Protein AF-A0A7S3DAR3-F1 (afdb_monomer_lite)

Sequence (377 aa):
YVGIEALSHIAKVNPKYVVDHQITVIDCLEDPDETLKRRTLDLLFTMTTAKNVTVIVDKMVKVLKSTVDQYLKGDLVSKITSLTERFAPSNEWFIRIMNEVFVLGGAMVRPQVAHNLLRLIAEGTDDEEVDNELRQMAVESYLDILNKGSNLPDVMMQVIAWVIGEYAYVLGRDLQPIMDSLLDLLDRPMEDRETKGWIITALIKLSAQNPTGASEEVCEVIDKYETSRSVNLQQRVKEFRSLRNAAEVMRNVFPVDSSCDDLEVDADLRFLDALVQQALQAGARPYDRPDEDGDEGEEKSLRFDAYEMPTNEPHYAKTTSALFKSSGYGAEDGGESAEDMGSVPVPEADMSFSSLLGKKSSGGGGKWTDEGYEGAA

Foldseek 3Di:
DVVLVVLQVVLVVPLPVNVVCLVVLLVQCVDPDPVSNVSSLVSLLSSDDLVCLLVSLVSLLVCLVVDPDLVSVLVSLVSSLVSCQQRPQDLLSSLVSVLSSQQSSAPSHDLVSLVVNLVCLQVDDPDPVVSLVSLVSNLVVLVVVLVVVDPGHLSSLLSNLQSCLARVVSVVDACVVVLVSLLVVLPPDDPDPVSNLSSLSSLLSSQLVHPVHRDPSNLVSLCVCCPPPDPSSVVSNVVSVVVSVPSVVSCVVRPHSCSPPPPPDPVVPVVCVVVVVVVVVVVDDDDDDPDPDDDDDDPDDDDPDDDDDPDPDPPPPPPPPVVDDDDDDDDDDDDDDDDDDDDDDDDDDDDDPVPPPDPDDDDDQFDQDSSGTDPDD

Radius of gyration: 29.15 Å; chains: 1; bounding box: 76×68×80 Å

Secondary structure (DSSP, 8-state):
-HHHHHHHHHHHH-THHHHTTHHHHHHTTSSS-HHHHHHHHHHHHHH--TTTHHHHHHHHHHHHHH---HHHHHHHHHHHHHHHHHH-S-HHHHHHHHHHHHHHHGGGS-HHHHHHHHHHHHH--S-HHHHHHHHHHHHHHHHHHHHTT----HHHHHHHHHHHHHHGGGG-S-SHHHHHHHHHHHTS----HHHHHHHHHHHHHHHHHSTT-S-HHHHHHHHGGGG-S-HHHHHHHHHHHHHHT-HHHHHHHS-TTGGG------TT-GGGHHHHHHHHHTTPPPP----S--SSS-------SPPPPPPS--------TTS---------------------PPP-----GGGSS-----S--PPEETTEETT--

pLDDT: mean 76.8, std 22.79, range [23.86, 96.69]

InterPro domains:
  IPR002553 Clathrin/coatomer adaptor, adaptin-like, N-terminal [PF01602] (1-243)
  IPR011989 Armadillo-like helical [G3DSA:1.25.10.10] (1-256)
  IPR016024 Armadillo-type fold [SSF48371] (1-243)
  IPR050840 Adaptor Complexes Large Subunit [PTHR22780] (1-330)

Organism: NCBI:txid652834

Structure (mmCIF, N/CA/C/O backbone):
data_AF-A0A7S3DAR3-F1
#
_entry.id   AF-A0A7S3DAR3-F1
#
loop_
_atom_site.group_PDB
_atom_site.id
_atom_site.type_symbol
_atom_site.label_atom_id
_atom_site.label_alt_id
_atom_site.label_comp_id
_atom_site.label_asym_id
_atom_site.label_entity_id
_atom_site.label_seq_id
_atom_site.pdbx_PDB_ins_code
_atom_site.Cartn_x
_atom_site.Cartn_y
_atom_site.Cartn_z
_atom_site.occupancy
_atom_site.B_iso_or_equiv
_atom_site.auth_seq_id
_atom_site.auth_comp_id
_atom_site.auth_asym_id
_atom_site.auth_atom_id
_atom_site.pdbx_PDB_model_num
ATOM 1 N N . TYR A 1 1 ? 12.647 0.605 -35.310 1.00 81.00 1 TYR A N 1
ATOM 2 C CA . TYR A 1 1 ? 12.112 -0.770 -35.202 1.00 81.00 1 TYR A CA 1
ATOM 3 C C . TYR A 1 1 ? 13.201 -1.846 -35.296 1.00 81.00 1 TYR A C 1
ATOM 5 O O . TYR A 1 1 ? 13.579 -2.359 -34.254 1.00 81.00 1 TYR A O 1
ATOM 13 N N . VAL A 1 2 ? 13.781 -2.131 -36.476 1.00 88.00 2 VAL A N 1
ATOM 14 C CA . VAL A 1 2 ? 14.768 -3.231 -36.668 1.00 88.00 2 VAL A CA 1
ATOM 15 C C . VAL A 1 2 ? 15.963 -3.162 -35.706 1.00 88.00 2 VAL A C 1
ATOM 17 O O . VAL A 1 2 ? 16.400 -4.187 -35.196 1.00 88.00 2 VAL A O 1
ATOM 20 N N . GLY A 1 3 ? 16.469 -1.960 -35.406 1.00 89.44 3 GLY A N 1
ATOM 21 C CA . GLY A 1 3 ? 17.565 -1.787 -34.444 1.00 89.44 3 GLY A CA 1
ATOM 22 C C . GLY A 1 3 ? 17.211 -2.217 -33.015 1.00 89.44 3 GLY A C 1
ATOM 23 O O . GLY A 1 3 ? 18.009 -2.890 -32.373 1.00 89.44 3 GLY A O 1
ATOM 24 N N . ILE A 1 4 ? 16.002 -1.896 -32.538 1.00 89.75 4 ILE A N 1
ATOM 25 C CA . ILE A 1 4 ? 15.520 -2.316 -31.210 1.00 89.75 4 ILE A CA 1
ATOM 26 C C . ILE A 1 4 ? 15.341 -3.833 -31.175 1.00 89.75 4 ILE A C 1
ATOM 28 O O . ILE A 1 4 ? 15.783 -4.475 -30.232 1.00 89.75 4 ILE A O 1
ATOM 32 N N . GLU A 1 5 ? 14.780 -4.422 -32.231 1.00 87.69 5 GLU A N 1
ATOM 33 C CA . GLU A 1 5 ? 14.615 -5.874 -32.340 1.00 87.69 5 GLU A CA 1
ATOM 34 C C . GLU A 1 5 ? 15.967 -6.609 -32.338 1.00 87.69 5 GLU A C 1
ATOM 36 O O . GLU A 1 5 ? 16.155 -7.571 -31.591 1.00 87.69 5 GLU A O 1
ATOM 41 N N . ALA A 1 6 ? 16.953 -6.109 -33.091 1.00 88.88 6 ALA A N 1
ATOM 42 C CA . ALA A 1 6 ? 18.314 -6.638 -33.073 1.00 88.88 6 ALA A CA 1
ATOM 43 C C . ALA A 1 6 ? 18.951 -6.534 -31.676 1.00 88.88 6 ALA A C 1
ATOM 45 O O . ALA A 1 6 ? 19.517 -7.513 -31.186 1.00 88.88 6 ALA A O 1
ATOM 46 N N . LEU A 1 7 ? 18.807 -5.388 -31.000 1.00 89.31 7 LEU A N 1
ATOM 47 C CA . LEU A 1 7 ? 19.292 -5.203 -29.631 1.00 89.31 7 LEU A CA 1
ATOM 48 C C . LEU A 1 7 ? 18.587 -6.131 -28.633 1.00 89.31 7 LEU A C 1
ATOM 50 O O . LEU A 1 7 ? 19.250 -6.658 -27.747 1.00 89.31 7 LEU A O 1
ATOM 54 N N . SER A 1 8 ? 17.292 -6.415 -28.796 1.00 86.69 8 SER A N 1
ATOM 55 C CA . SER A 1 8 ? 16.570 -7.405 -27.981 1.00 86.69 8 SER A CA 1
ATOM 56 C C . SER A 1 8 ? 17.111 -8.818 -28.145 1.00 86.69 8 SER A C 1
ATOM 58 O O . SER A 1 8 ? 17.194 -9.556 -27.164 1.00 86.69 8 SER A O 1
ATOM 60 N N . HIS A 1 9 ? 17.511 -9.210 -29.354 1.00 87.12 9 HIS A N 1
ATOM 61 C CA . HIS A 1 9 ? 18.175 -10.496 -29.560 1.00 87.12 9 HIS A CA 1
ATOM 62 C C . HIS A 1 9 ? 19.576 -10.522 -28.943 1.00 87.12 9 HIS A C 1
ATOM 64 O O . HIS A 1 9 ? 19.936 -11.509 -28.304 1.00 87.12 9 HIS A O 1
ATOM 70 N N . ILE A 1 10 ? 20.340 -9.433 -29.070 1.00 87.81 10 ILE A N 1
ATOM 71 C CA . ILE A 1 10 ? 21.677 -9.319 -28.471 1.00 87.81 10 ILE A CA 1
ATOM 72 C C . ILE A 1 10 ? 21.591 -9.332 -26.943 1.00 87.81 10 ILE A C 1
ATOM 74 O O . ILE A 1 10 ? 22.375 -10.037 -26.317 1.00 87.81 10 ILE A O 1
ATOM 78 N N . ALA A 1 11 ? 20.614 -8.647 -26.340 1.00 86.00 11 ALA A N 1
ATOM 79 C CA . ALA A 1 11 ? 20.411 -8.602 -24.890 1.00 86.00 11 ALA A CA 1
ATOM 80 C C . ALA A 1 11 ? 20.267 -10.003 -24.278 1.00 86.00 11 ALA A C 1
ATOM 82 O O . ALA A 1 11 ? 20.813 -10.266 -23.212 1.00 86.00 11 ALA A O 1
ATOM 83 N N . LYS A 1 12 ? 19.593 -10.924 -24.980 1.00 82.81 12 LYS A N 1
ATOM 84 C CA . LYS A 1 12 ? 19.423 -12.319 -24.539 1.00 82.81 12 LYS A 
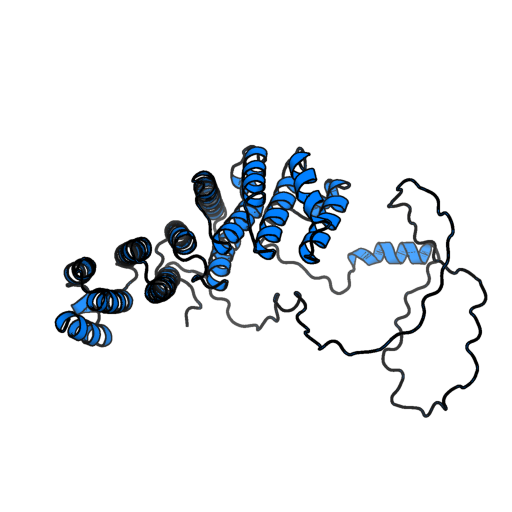CA 1
ATOM 85 C C . LYS A 1 12 ? 20.719 -13.130 -24.569 1.00 82.81 12 LYS A C 1
ATOM 87 O O . LYS A 1 12 ? 20.838 -14.100 -23.831 1.00 82.81 12 LYS A O 1
ATOM 92 N N . VAL A 1 13 ? 21.661 -12.770 -25.440 1.00 85.25 13 VAL A N 1
ATOM 93 C CA . VAL A 1 13 ? 22.933 -13.490 -25.610 1.00 85.25 13 VAL A CA 1
ATOM 94 C C . VAL A 1 13 ? 24.029 -12.861 -24.755 1.00 85.25 13 VAL A C 1
ATOM 96 O O . VAL A 1 13 ? 24.759 -13.564 -24.061 1.00 85.25 13 VAL A O 1
ATOM 99 N N . ASN A 1 14 ? 24.165 -11.537 -24.808 1.00 81.69 14 ASN A N 1
ATOM 100 C CA . ASN A 1 14 ? 25.138 -10.788 -24.032 1.00 81.69 14 ASN A CA 1
ATOM 101 C C . ASN A 1 14 ? 24.606 -9.381 -23.685 1.00 81.69 14 ASN A C 1
ATOM 103 O O . ASN A 1 14 ? 24.742 -8.453 -24.489 1.00 81.69 14 ASN A O 1
ATOM 107 N N . PRO A 1 15 ? 24.060 -9.201 -22.468 1.00 78.81 15 PRO A N 1
ATOM 108 C CA . PRO A 1 15 ? 23.497 -7.929 -22.016 1.00 78.81 15 PRO A CA 1
ATOM 109 C C . PRO A 1 15 ? 24.500 -6.770 -22.007 1.00 78.81 15 PRO A C 1
ATOM 111 O O . PRO A 1 15 ? 24.102 -5.618 -22.155 1.00 78.81 15 PRO A O 1
ATOM 114 N N . LYS A 1 16 ? 25.805 -7.050 -21.864 1.00 80.00 16 LYS A N 1
ATOM 115 C CA . LYS A 1 16 ? 26.839 -6.017 -21.671 1.00 80.00 16 LYS A CA 1
ATOM 116 C C . LYS A 1 16 ? 26.904 -5.020 -22.826 1.00 80.00 16 LYS A C 1
ATOM 118 O O . LYS A 1 16 ? 27.030 -3.830 -22.581 1.00 80.00 16 LYS A O 1
ATOM 123 N N . TYR A 1 17 ? 26.759 -5.493 -24.063 1.00 82.00 17 TYR A N 1
ATOM 124 C CA . TYR A 1 17 ? 26.825 -4.637 -25.254 1.00 82.00 17 TYR A CA 1
ATOM 125 C C . TYR A 1 17 ? 25.586 -3.762 -25.453 1.00 82.00 17 TYR A C 1
ATOM 127 O O . TYR A 1 17 ? 25.603 -2.844 -26.265 1.00 82.00 17 TYR A O 1
ATOM 135 N N . VAL A 1 18 ? 24.496 -4.058 -24.746 1.00 82.25 18 VAL A N 1
ATOM 136 C CA . VAL A 1 18 ? 23.244 -3.307 -24.863 1.00 82.25 18 VAL A CA 1
ATOM 137 C C . VAL A 1 18 ? 23.216 -2.136 -23.882 1.00 82.25 18 VAL A C 1
ATOM 139 O O . VAL A 1 18 ? 22.664 -1.086 -24.207 1.00 82.25 18 VAL A O 1
ATOM 142 N N . VAL A 1 19 ? 23.867 -2.280 -22.722 1.00 79.56 19 VAL A N 1
ATOM 143 C CA . VAL A 1 19 ? 23.930 -1.239 -21.682 1.00 79.56 19 VAL A CA 1
ATOM 144 C C . VAL A 1 19 ? 24.585 0.045 -22.202 1.00 79.56 19 VAL A C 1
ATOM 146 O O . VAL A 1 19 ? 24.091 1.134 -21.917 1.00 79.56 19 VAL A O 1
ATOM 149 N N . ASP A 1 20 ? 25.620 -0.062 -23.041 1.00 84.06 20 ASP A N 1
ATOM 150 C CA . ASP A 1 20 ? 26.302 1.100 -23.640 1.00 84.06 20 ASP A CA 1
ATOM 151 C C . ASP A 1 20 ? 25.369 1.953 -24.522 1.00 84.06 20 ASP A C 1
ATOM 153 O O . ASP A 1 20 ? 25.589 3.150 -24.711 1.00 84.06 20 ASP A O 1
ATOM 157 N N . HIS A 1 21 ? 24.290 1.355 -25.033 1.00 86.19 21 HIS A N 1
ATOM 158 C CA . HIS A 1 21 ? 23.287 2.019 -25.865 1.00 86.19 21 HIS A CA 1
ATOM 159 C C . HIS A 1 21 ? 22.018 2.412 -25.094 1.00 86.19 21 HIS A C 1
ATOM 161 O O . HIS A 1 21 ? 21.048 2.859 -25.709 1.00 86.19 21 HIS A O 1
ATOM 167 N N . GLN A 1 22 ? 22.006 2.293 -23.760 1.00 86.25 22 GLN A N 1
ATOM 168 C CA . GLN A 1 22 ? 20.819 2.536 -22.932 1.00 86.25 22 GLN A CA 1
ATOM 169 C C . GLN A 1 22 ? 20.202 3.922 -23.166 1.00 86.25 22 GLN A C 1
ATOM 171 O O . GLN A 1 22 ? 18.983 4.027 -23.260 1.00 86.25 22 GLN A O 1
ATOM 176 N N . ILE A 1 23 ? 21.013 4.980 -23.290 1.00 87.88 23 ILE A N 1
ATOM 177 C CA . ILE A 1 23 ? 20.512 6.348 -23.520 1.00 87.88 23 ILE A CA 1
ATOM 178 C C . ILE A 1 23 ? 19.707 6.408 -24.824 1.00 87.88 23 ILE A C 1
ATOM 180 O O . ILE A 1 23 ? 18.561 6.845 -24.823 1.00 87.88 23 ILE A O 1
ATOM 184 N N . THR A 1 24 ? 20.259 5.869 -25.913 1.00 88.12 24 THR A N 1
ATOM 185 C CA . THR A 1 24 ? 19.587 5.828 -27.219 1.00 88.12 24 THR A CA 1
ATOM 186 C C . THR A 1 24 ? 18.313 4.983 -27.186 1.00 88.12 24 THR A C 1
ATOM 188 O O . THR A 1 24 ? 17.327 5.320 -27.836 1.00 88.12 24 THR A O 1
ATOM 191 N N . VAL A 1 25 ? 18.309 3.889 -26.419 1.00 90.06 25 VAL A N 1
ATOM 192 C CA . VAL A 1 25 ? 17.108 3.064 -26.227 1.00 90.06 25 VAL A CA 1
ATOM 193 C C . VAL A 1 25 ? 16.043 3.838 -25.445 1.00 90.06 25 VAL A C 1
ATOM 195 O O . VAL A 1 25 ? 14.879 3.805 -25.827 1.00 90.06 25 VAL A O 1
ATOM 198 N N . ILE A 1 26 ? 16.416 4.584 -24.403 1.00 90.31 26 ILE A N 1
ATOM 199 C CA . ILE A 1 26 ? 15.483 5.432 -23.645 1.00 90.31 26 ILE A CA 1
ATOM 200 C C . ILE A 1 26 ? 14.873 6.518 -24.539 1.00 90.31 26 ILE A C 1
ATOM 202 O O . ILE A 1 26 ? 13.670 6.754 -24.448 1.00 90.31 26 ILE A O 1
ATOM 206 N N . ASP A 1 27 ? 15.657 7.138 -25.423 1.00 89.75 27 ASP A N 1
ATOM 207 C CA . ASP A 1 27 ? 15.162 8.172 -26.343 1.00 89.75 27 ASP A CA 1
ATOM 208 C C . ASP A 1 27 ? 14.079 7.634 -27.294 1.00 89.75 27 ASP A C 1
ATOM 210 O O . ASP A 1 27 ? 13.166 8.362 -27.681 1.00 89.75 27 ASP A O 1
ATOM 214 N N . CYS A 1 28 ? 14.105 6.332 -27.601 1.00 90.81 28 CYS A N 1
ATOM 215 C CA . CYS A 1 28 ? 13.074 5.681 -28.412 1.00 90.81 28 CYS A CA 1
ATOM 216 C C . CYS A 1 28 ? 11.696 5.615 -27.717 1.00 90.81 28 CYS A C 1
ATOM 218 O O . CYS A 1 28 ? 10.717 5.264 -28.372 1.00 90.81 28 CYS A O 1
ATOM 220 N N . LEU A 1 29 ? 11.587 5.934 -26.418 1.00 90.38 29 LEU A N 1
ATOM 221 C CA . LEU A 1 29 ? 10.296 6.061 -25.722 1.00 90.38 29 LEU A CA 1
ATOM 222 C C . LEU A 1 29 ? 9.549 7.359 -26.065 1.00 90.38 29 LEU A C 1
ATOM 224 O O . LEU A 1 29 ? 8.337 7.427 -25.865 1.00 90.38 29 LEU A O 1
ATOM 228 N N . GLU A 1 30 ? 10.252 8.379 -26.562 1.00 88.44 30 GLU A N 1
ATOM 229 C CA . GLU A 1 30 ? 9.662 9.668 -26.955 1.00 88.44 30 GLU A CA 1
ATOM 230 C C . GLU A 1 30 ? 9.145 9.650 -28.413 1.00 88.44 30 GLU A C 1
ATOM 232 O O . GLU A 1 30 ? 8.508 10.602 -28.863 1.00 88.44 30 GLU A O 1
ATOM 237 N N . ASP A 1 31 ? 9.388 8.565 -29.155 1.00 89.38 31 ASP A N 1
ATOM 238 C CA . ASP A 1 31 ? 8.895 8.377 -30.523 1.00 89.38 31 ASP A CA 1
ATOM 239 C C . ASP A 1 31 ? 7.357 8.251 -30.553 1.00 89.38 31 ASP A C 1
ATOM 241 O O . ASP A 1 31 ? 6.788 7.651 -29.646 1.00 89.38 31 ASP A O 1
ATOM 245 N N . PRO A 1 32 ? 6.639 8.791 -31.555 1.00 86.88 32 PRO A N 1
ATOM 246 C CA . PRO A 1 32 ? 5.180 8.678 -31.631 1.00 86.88 32 PRO A CA 1
ATOM 247 C C . PRO A 1 32 ? 4.654 7.251 -31.895 1.00 86.88 32 PRO A C 1
ATOM 249 O O . PRO A 1 32 ? 3.465 7.014 -31.684 1.00 86.88 32 PRO A O 1
ATOM 252 N N . ASP A 1 33 ? 5.479 6.305 -32.357 1.00 89.38 33 ASP A N 1
ATOM 253 C CA . ASP A 1 33 ? 5.061 4.927 -32.648 1.00 89.38 33 ASP A CA 1
ATOM 254 C C . ASP A 1 33 ? 4.917 4.082 -31.368 1.00 89.38 33 ASP A C 1
ATOM 256 O O . ASP A 1 33 ? 5.888 3.641 -30.748 1.00 89.38 33 ASP A O 1
ATOM 260 N N . GLU A 1 34 ? 3.670 3.777 -31.002 1.00 86.38 34 GLU A N 1
ATOM 261 C CA . GLU A 1 34 ? 3.331 2.932 -29.850 1.00 86.38 34 GLU A CA 1
ATOM 262 C C . GLU A 1 34 ? 3.910 1.510 -29.943 1.00 86.38 34 GLU A C 1
ATOM 264 O O . GLU A 1 34 ? 4.274 0.912 -28.927 1.00 86.38 34 GLU A O 1
ATOM 269 N N . THR A 1 35 ? 4.056 0.956 -31.150 1.00 88.94 35 THR A N 1
ATOM 270 C CA . THR A 1 35 ? 4.675 -0.365 -31.338 1.00 88.94 35 THR A CA 1
ATOM 271 C C . THR A 1 35 ? 6.153 -0.303 -30.978 1.00 88.94 35 THR A C 1
ATOM 273 O O . THR A 1 35 ? 6.667 -1.195 -30.297 1.00 88.94 35 THR A O 1
ATOM 276 N N . LEU A 1 36 ? 6.834 0.766 -31.404 1.00 90.69 36 LEU A N 1
ATOM 277 C CA . LEU A 1 36 ? 8.227 1.004 -31.054 1.00 90.69 36 LEU A CA 1
ATOM 278 C C . LEU A 1 36 ? 8.380 1.190 -29.545 1.00 90.69 36 LEU A C 1
ATOM 280 O O . LEU A 1 36 ? 9.227 0.520 -28.959 1.00 90.69 36 LEU A O 1
ATOM 284 N N . LYS A 1 37 ? 7.532 2.001 -28.898 1.00 90.62 37 LYS A N 1
ATOM 285 C CA . LYS A 1 37 ? 7.556 2.176 -27.435 1.00 90.62 37 LYS A CA 1
ATOM 286 C C . LYS A 1 37 ? 7.427 0.851 -26.695 1.00 90.62 37 LYS A C 1
ATOM 288 O O . LYS A 1 37 ? 8.237 0.567 -25.820 1.00 90.62 37 LYS A O 1
ATOM 293 N N . ARG A 1 38 ? 6.457 0.009 -27.067 1.00 91.00 38 ARG A N 1
ATOM 294 C CA . ARG A 1 38 ? 6.253 -1.307 -26.435 1.00 91.00 38 ARG A CA 1
ATOM 295 C C . ARG A 1 38 ? 7.492 -2.197 -26.548 1.00 91.00 38 ARG A C 1
ATOM 297 O O . ARG A 1 38 ? 7.950 -2.738 -25.546 1.00 91.00 38 ARG A O 1
ATOM 304 N N . ARG A 1 39 ? 8.087 -2.289 -27.742 1.00 91.38 39 ARG A N 1
ATOM 305 C CA . ARG A 1 39 ? 9.332 -3.052 -27.956 1.00 91.38 39 ARG A CA 1
ATOM 306 C C . ARG A 1 39 ? 10.510 -2.474 -27.176 1.00 91.38 39 ARG A C 1
ATOM 308 O O . ARG A 1 39 ? 11.308 -3.225 -26.623 1.00 91.38 39 ARG A O 1
ATOM 315 N N . THR A 1 40 ? 10.605 -1.151 -27.103 1.00 93.38 40 THR A N 1
ATOM 316 C CA . THR A 1 40 ? 11.614 -0.453 -26.304 1.00 93.38 40 THR A CA 1
ATOM 317 C C . THR A 1 40 ? 11.453 -0.775 -24.818 1.00 93.38 40 THR A C 1
ATOM 319 O O . THR A 1 40 ? 12.442 -1.070 -24.157 1.00 93.38 40 THR A O 1
ATOM 322 N N . LEU A 1 41 ? 10.225 -0.807 -24.292 1.00 94.06 41 LEU A N 1
ATOM 323 C CA . LEU A 1 41 ? 9.945 -1.185 -22.902 1.00 94.06 41 LEU A CA 1
ATOM 324 C C . LEU A 1 41 ? 10.313 -2.647 -22.603 1.00 94.06 41 LEU A C 1
ATOM 326 O O . LEU A 1 41 ? 10.891 -2.916 -21.552 1.00 94.06 41 LEU A O 1
ATOM 330 N N . ASP A 1 42 ? 10.032 -3.583 -23.519 1.00 92.81 42 ASP A N 1
ATOM 331 C CA . ASP A 1 42 ? 10.471 -4.988 -23.405 1.00 92.81 42 ASP A CA 1
ATOM 332 C C . ASP A 1 42 ? 12.000 -5.102 -23.328 1.00 92.81 42 ASP A C 1
ATOM 334 O O . ASP A 1 42 ? 12.561 -5.853 -22.522 1.00 92.81 42 ASP A O 1
ATOM 338 N N . LEU A 1 43 ? 12.687 -4.343 -24.183 1.00 91.75 43 LEU A N 1
ATOM 339 C CA . LEU A 1 43 ? 14.140 -4.303 -24.234 1.00 91.75 43 LEU A CA 1
ATOM 340 C C . LEU A 1 43 ? 14.726 -3.690 -22.952 1.00 91.75 43 LEU A C 1
ATOM 342 O O . LEU A 1 43 ? 15.651 -4.265 -22.379 1.00 91.75 43 LEU A O 1
ATOM 346 N N . LEU A 1 44 ? 14.162 -2.575 -22.476 1.00 92.62 44 LEU A N 1
ATOM 347 C CA . LEU A 1 44 ? 14.551 -1.943 -21.214 1.00 92.62 44 LEU A CA 1
ATOM 348 C C . LEU A 1 44 ? 14.383 -2.906 -20.040 1.00 92.62 44 LEU A C 1
ATOM 350 O O . LEU A 1 44 ? 15.323 -3.073 -19.275 1.00 92.62 44 LEU A O 1
ATOM 354 N N . PHE A 1 45 ? 13.247 -3.603 -19.952 1.00 92.38 45 PHE A N 1
ATOM 355 C CA . PHE A 1 45 ? 13.013 -4.621 -18.926 1.00 92.38 45 PHE A CA 1
ATOM 356 C C . PHE A 1 45 ? 14.100 -5.707 -18.929 1.00 92.38 45 PHE A C 1
ATOM 358 O O . PHE A 1 45 ? 14.618 -6.064 -17.876 1.00 92.38 45 PHE A O 1
ATOM 365 N N . THR A 1 46 ? 14.482 -6.191 -20.115 1.00 89.81 46 THR A N 1
ATOM 366 C CA . THR A 1 46 ? 15.468 -7.273 -20.271 1.00 89.81 46 THR A CA 1
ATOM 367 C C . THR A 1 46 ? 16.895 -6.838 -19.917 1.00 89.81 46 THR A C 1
_ _ _ _ _ _ _
> [Task prompt]: For this exercise, please copy exactly the lines from the one holding "ATOM 348 C C" through the end of the records, the first and last included.

> [Answer to the problem]:
ATOM 348 C C . LEU A 1 44 ? 14.383 -2.906 -20.040 1.00 92.62 44 LEU A C 1
ATOM 350 O O . LEU A 1 44 ? 15.323 -3.073 -19.275 1.00 92.62 44 LEU A O 1
ATOM 354 N N . PHE A 1 45 ? 13.247 -3.603 -19.952 1.00 92.38 45 PHE A N 1
ATOM 355 C CA . PHE A 1 45 ? 13.013 -4.621 -18.926 1.00 92.38 45 PHE A CA 1
ATOM 356 C C . PHE A 1 45 ? 14.100 -5.707 -18.929 1.00 92.38 45 PHE A C 1
ATOM 358 O O . PHE A 1 45 ? 14.618 -6.064 -17.876 1.00 92.38 45 PHE A O 1
ATOM 365 N N . THR A 1 46 ? 14.482 -6.191 -20.115 1.00 89.81 46 THR A N 1
ATOM 366 C CA . THR A 1 46 ? 15.468 -7.273 -20.271 1.00 89.81 46 THR A CA 1
ATOM 367 C C . THR A 1 46 ? 16.895 -6.838 -19.917 1.00 89.81 46 THR A C 1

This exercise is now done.